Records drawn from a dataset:

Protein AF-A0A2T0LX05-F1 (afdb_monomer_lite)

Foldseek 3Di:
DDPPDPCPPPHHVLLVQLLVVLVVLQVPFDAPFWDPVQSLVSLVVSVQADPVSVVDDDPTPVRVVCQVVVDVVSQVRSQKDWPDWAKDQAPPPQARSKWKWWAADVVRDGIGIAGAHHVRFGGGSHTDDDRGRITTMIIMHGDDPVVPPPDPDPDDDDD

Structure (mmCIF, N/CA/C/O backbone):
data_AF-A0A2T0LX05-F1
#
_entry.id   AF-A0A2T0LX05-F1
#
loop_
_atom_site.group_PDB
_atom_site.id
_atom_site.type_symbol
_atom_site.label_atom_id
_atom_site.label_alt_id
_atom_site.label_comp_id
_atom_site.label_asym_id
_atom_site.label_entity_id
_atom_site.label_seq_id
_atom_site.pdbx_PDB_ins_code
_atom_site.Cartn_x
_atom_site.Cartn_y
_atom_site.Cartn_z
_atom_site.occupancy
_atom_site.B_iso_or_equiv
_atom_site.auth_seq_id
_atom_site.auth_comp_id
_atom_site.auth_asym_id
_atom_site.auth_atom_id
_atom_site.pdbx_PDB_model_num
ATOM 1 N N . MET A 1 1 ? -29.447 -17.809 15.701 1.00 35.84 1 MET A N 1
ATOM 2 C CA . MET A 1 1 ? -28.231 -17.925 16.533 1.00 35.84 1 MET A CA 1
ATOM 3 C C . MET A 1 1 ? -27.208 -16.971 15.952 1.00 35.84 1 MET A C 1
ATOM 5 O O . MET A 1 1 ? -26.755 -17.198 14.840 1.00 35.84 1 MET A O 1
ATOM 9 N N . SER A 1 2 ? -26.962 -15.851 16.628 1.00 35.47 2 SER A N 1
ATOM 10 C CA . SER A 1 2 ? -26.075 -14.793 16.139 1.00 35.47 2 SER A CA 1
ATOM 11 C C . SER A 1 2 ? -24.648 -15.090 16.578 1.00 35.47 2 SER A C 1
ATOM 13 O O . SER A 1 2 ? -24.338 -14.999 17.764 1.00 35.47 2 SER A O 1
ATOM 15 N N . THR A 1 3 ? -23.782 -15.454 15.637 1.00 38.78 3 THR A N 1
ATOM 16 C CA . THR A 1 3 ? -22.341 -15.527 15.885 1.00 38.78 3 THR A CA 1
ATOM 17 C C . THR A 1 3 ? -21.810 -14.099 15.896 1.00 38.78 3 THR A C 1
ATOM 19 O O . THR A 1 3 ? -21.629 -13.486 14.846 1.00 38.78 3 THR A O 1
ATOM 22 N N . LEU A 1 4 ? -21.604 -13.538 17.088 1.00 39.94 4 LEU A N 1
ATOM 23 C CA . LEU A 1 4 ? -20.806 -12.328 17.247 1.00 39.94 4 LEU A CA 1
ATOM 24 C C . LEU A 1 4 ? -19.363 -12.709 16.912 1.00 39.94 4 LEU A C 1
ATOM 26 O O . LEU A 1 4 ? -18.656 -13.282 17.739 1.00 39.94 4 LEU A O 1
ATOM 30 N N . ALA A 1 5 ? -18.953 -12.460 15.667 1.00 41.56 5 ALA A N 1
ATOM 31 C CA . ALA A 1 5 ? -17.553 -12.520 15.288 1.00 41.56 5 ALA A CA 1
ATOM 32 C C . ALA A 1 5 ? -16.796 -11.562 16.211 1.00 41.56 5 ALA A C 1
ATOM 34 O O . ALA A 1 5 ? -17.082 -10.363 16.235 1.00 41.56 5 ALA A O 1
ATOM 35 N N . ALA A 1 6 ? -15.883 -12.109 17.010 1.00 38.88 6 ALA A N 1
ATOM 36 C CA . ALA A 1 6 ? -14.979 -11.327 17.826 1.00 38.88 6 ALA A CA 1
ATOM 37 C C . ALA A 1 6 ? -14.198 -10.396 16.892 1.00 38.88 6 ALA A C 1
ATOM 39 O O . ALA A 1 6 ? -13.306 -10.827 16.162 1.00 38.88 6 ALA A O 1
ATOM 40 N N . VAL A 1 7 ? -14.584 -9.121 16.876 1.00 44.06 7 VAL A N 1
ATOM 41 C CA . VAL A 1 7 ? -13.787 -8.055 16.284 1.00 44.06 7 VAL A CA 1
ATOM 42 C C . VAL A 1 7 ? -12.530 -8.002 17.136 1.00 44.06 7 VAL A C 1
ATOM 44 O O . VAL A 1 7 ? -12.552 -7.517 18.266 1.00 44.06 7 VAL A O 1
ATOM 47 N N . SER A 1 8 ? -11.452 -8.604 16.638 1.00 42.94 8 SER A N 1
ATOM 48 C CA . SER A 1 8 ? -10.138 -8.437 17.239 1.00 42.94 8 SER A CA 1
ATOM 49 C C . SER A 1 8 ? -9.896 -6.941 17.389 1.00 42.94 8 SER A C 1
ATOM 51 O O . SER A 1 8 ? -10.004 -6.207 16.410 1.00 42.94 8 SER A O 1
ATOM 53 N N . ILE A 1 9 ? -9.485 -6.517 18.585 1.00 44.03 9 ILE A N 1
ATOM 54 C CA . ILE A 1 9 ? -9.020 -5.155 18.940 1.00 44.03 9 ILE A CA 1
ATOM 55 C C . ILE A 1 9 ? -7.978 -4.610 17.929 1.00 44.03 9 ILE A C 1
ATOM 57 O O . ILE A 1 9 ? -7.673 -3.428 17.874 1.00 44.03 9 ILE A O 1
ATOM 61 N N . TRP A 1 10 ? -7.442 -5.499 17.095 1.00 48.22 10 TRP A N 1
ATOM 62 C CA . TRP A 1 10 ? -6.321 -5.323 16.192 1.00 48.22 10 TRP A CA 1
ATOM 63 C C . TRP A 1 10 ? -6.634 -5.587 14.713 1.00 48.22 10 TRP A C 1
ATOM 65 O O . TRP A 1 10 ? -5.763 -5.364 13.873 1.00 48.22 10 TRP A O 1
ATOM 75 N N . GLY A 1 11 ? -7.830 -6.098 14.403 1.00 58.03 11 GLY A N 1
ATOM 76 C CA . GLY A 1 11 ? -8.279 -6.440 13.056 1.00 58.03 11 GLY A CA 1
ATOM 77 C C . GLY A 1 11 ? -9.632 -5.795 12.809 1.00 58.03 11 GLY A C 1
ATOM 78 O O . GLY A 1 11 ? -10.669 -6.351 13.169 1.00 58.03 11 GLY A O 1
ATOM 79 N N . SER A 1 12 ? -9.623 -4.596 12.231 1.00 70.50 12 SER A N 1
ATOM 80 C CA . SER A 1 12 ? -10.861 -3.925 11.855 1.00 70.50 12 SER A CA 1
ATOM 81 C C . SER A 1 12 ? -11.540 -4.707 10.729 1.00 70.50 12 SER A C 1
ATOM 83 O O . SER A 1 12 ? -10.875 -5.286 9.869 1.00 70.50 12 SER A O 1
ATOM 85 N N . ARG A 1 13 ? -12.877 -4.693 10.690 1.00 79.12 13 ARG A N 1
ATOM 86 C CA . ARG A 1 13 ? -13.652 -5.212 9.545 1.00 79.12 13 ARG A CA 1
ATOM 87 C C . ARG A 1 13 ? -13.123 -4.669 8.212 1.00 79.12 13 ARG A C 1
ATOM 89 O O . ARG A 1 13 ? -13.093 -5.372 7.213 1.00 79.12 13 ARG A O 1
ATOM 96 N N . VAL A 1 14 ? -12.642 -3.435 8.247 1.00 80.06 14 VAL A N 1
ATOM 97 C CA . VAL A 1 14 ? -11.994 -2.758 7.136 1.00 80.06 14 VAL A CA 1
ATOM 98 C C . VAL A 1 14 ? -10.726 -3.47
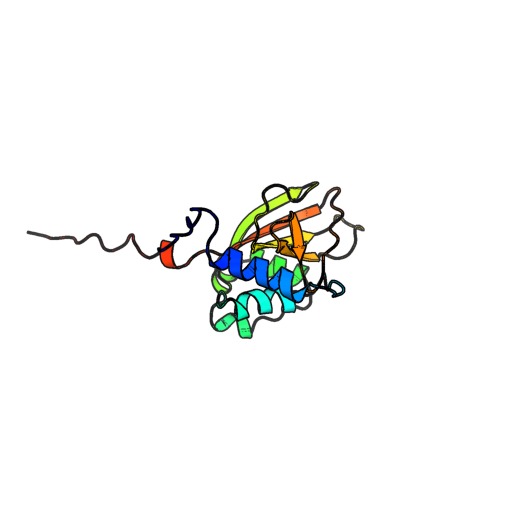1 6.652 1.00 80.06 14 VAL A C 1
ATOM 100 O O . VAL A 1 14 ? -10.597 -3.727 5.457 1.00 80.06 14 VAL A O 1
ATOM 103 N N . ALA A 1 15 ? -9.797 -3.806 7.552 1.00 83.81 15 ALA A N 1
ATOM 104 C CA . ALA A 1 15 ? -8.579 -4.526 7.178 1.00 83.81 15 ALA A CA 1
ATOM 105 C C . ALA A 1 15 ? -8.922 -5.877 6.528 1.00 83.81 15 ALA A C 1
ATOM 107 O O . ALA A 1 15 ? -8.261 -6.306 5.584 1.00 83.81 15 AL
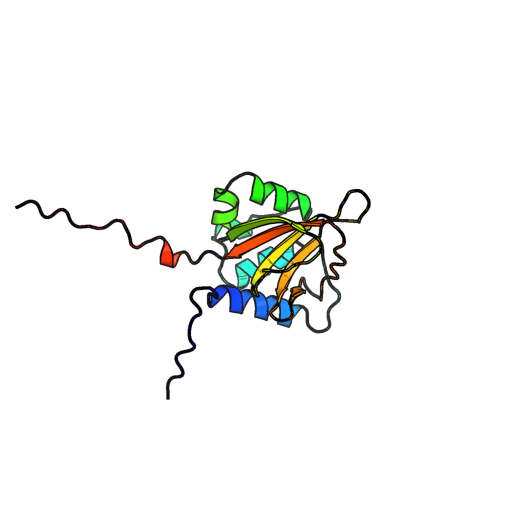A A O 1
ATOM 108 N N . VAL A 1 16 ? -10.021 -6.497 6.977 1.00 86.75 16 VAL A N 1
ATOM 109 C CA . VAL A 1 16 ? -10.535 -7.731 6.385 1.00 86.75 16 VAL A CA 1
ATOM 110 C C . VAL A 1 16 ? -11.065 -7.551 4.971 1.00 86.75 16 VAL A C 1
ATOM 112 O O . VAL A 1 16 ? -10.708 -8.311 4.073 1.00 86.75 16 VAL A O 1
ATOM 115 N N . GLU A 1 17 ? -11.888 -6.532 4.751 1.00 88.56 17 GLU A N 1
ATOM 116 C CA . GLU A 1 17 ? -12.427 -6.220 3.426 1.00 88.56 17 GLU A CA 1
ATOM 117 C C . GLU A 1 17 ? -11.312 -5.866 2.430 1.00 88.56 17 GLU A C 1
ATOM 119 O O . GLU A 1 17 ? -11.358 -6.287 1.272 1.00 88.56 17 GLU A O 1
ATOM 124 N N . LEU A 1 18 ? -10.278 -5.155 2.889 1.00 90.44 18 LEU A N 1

• _TASK TO CARRY OUT_: Starting with the first line above and ending with the line that holds "ATOM 15 N N", restate each line word for word and add nothing else.

• _EXERCISE RESPONSE_:
Protein AF-A0A2T0LX05-F1 (afdb_monomer_lite)

Foldseek 3Di:
DDPPDPCPPPHHVLLVQLLVVLVVLQVPFDAPFWDPVQSLVSLVVSVQADPVSVVDDDPTPVRVVCQVVVDVVSQVRSQKDWPDWAKDQAPPPQARSKWKWWAADVVRDGIGIAGAHHVRFGGGSHTDDDRGRITTMIIMHGDDPVVPPPDPDPDDDDD

Structure (mmCIF, N/CA/C/O backbone):
data_AF-A0A2T0LX05-F1
#
_entry.id   AF-A0A2T0LX05-F1
#
loop_
_atom_site.group_PDB
_atom_site.id
_atom_site.type_symbol
_atom_site.label_atom_id
_atom_site.label_alt_id
_atom_site.label_comp_id
_atom_site.label_asym_id
_atom_site.label_entity_id
_atom_site.label_seq_id
_atom_site.pdbx_PDB_ins_code
_atom_site.Cartn_x
_atom_site.Cartn_y
_atom_site.Cartn_z
_atom_site.occupancy
_atom_site.B_iso_or_equiv
_atom_site.auth_seq_id
_atom_site.auth_comp_id
_atom_site.auth_asym_id
_atom_site.auth_atom_id
_atom_site.pdbx_PDB_model_num
ATOM 1 N N . MET A 1 1 ? -29.447 -17.809 15.701 1.00 35.84 1 MET A N 1
ATOM 2 C CA . MET A 1 1 ? -28.231 -17.925 16.533 1.00 35.84 1 MET A CA 1
ATOM 3 C C . MET A 1 1 ? -27.208 -16.971 15.952 1.00 35.84 1 MET A C 1
ATOM 5 O O . MET A 1 1 ? -26.755 -17.198 14.840 1.00 35.84 1 MET A O 1
ATOM 9 N N . SER A 1 2 ? -26.962 -15.851 16.628 1.00 35.47 2 SER A N 1
ATOM 10 C CA . SER A 1 2 ? -26.075 -14.793 16.139 1.00 35.47 2 SER A CA 1
ATOM 11 C C . SER A 1 2 ? -24.648 -15.090 16.578 1.00 35.47 2 SER A C 1
ATOM 13 O O . SER A 1 2 ? -24.338 -14.999 17.764 1.00 35.47 2 SER A O 1
ATOM 15 N N . THR A 1 3 ? -23.782 -15.454 15.637 1.00 38.78 3 THR A N 1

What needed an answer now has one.